> **Supplied data**

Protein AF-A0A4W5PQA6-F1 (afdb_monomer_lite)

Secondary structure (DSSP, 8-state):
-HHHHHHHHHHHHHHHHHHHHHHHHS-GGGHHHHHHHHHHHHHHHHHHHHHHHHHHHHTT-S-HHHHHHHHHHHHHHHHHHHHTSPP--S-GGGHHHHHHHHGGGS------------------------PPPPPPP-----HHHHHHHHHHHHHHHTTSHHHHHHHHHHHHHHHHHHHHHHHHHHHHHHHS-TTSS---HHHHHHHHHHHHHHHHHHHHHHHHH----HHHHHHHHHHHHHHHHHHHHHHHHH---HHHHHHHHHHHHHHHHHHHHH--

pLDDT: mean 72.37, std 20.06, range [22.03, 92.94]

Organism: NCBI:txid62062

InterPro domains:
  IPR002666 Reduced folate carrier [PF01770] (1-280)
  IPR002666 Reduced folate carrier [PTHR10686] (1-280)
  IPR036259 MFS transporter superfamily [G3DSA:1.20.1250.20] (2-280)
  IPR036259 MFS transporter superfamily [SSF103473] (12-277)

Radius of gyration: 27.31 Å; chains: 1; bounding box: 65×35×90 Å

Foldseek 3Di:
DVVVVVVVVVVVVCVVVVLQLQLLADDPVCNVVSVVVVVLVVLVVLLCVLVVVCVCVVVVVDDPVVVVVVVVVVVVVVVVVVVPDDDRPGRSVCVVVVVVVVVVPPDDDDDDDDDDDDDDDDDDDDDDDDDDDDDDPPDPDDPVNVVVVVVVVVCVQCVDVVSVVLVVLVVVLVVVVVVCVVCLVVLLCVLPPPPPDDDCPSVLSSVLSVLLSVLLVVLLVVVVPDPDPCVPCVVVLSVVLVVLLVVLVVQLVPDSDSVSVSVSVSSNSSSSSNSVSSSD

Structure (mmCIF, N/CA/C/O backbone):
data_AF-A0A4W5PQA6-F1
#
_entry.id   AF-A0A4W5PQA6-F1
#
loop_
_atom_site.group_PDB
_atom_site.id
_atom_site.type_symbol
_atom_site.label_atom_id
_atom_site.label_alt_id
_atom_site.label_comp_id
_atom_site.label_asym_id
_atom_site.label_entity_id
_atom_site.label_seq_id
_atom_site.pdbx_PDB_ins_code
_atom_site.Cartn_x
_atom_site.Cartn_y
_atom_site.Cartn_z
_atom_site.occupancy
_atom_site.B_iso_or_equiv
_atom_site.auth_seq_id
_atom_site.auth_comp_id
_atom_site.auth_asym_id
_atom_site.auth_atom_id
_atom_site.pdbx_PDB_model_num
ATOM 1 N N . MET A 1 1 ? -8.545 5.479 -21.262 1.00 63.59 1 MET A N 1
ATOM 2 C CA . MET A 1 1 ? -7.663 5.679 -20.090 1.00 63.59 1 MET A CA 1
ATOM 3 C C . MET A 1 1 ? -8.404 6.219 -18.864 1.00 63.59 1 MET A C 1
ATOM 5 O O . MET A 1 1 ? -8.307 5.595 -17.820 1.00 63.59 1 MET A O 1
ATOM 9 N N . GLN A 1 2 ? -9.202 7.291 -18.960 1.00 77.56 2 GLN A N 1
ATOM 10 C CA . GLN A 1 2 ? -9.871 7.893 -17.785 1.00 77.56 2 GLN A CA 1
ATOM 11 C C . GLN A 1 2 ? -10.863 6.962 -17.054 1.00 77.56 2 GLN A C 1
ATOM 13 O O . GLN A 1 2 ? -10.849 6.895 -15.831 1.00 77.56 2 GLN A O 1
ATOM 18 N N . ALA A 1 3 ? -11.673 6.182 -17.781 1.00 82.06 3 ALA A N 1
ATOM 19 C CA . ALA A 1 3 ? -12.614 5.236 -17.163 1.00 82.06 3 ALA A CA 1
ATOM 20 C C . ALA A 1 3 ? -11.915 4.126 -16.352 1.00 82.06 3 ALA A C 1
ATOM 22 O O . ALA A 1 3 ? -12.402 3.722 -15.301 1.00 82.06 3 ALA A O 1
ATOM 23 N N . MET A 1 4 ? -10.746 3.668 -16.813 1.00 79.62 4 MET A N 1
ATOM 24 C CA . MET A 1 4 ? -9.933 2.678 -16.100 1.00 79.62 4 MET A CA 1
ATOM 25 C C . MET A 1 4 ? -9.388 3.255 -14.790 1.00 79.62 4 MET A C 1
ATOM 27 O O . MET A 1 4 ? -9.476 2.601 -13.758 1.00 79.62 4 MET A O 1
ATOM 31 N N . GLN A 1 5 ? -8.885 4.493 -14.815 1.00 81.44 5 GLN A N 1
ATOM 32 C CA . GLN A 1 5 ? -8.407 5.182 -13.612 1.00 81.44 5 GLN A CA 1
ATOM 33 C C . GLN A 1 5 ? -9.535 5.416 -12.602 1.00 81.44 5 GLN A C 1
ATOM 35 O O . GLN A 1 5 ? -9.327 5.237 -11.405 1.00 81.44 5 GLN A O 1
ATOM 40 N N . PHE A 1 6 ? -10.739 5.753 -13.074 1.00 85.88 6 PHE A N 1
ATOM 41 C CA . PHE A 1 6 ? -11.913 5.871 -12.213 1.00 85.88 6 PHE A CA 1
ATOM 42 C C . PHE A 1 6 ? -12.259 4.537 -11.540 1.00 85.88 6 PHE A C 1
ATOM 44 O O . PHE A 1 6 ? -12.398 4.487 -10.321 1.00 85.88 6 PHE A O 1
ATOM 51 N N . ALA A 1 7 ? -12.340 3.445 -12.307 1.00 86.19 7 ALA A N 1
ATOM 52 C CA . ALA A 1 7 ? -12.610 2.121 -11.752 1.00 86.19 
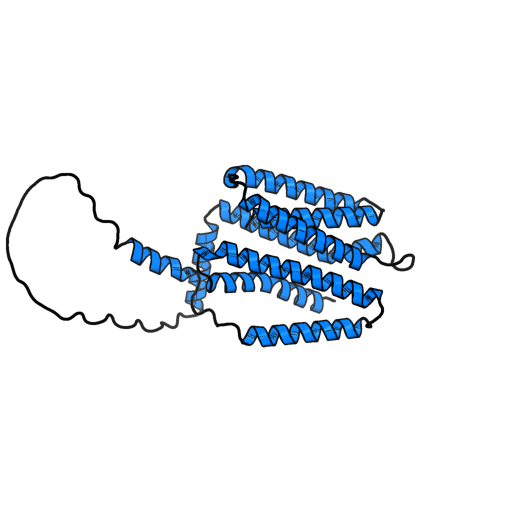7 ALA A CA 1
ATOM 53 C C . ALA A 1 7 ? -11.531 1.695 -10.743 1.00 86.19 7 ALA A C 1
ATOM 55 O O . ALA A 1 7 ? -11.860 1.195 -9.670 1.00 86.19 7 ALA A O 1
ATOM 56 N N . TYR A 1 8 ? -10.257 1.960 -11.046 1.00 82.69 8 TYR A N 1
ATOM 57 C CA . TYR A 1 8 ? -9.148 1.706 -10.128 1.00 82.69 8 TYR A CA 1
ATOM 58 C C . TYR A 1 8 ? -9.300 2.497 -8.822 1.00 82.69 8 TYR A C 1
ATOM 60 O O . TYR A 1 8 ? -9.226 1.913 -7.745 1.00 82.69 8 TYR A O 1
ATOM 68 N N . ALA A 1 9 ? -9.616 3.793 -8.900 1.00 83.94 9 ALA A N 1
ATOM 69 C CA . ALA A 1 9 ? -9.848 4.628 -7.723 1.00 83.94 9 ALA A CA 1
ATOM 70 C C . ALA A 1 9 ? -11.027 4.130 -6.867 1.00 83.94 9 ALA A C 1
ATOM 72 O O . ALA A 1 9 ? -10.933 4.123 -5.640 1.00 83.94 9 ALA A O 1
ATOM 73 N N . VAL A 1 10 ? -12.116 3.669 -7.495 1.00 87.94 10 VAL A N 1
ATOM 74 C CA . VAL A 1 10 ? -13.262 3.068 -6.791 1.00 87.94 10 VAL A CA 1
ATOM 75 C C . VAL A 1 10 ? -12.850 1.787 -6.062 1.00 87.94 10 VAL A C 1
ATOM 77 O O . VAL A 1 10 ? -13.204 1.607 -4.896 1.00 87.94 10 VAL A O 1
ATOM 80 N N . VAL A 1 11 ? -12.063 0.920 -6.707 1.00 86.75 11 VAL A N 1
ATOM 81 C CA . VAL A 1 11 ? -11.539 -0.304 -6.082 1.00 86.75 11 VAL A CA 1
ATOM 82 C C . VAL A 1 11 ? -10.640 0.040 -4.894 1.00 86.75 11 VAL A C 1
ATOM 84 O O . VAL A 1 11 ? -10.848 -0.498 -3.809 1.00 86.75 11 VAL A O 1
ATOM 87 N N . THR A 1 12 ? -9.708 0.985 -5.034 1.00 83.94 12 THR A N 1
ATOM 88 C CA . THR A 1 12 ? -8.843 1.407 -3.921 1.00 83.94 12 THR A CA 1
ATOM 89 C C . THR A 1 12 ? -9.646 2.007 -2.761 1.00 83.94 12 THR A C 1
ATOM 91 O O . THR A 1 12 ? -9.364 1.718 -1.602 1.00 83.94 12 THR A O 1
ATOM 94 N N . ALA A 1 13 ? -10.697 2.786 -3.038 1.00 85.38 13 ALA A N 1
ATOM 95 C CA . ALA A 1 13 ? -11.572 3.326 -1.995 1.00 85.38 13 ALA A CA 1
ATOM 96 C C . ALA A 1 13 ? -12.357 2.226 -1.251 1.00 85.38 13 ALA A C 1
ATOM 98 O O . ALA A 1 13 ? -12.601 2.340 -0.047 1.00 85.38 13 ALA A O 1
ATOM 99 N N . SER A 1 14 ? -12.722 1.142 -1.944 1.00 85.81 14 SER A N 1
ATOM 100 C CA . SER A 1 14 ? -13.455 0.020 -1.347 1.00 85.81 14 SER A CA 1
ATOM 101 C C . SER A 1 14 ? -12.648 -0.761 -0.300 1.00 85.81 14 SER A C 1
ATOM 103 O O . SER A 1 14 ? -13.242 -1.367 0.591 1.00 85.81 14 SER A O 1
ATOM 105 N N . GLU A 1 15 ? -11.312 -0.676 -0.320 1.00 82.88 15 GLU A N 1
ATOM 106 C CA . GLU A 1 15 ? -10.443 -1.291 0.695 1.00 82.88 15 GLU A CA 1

> **Task prompt**
Above are the records. Copy every line in them holding "Reduced".

> **Response area**
  IPR002666 Reduced folate carrier [PF01770] (1-280)
  IPR002666 Reduced folate carrier [PTHR10686] (1-280)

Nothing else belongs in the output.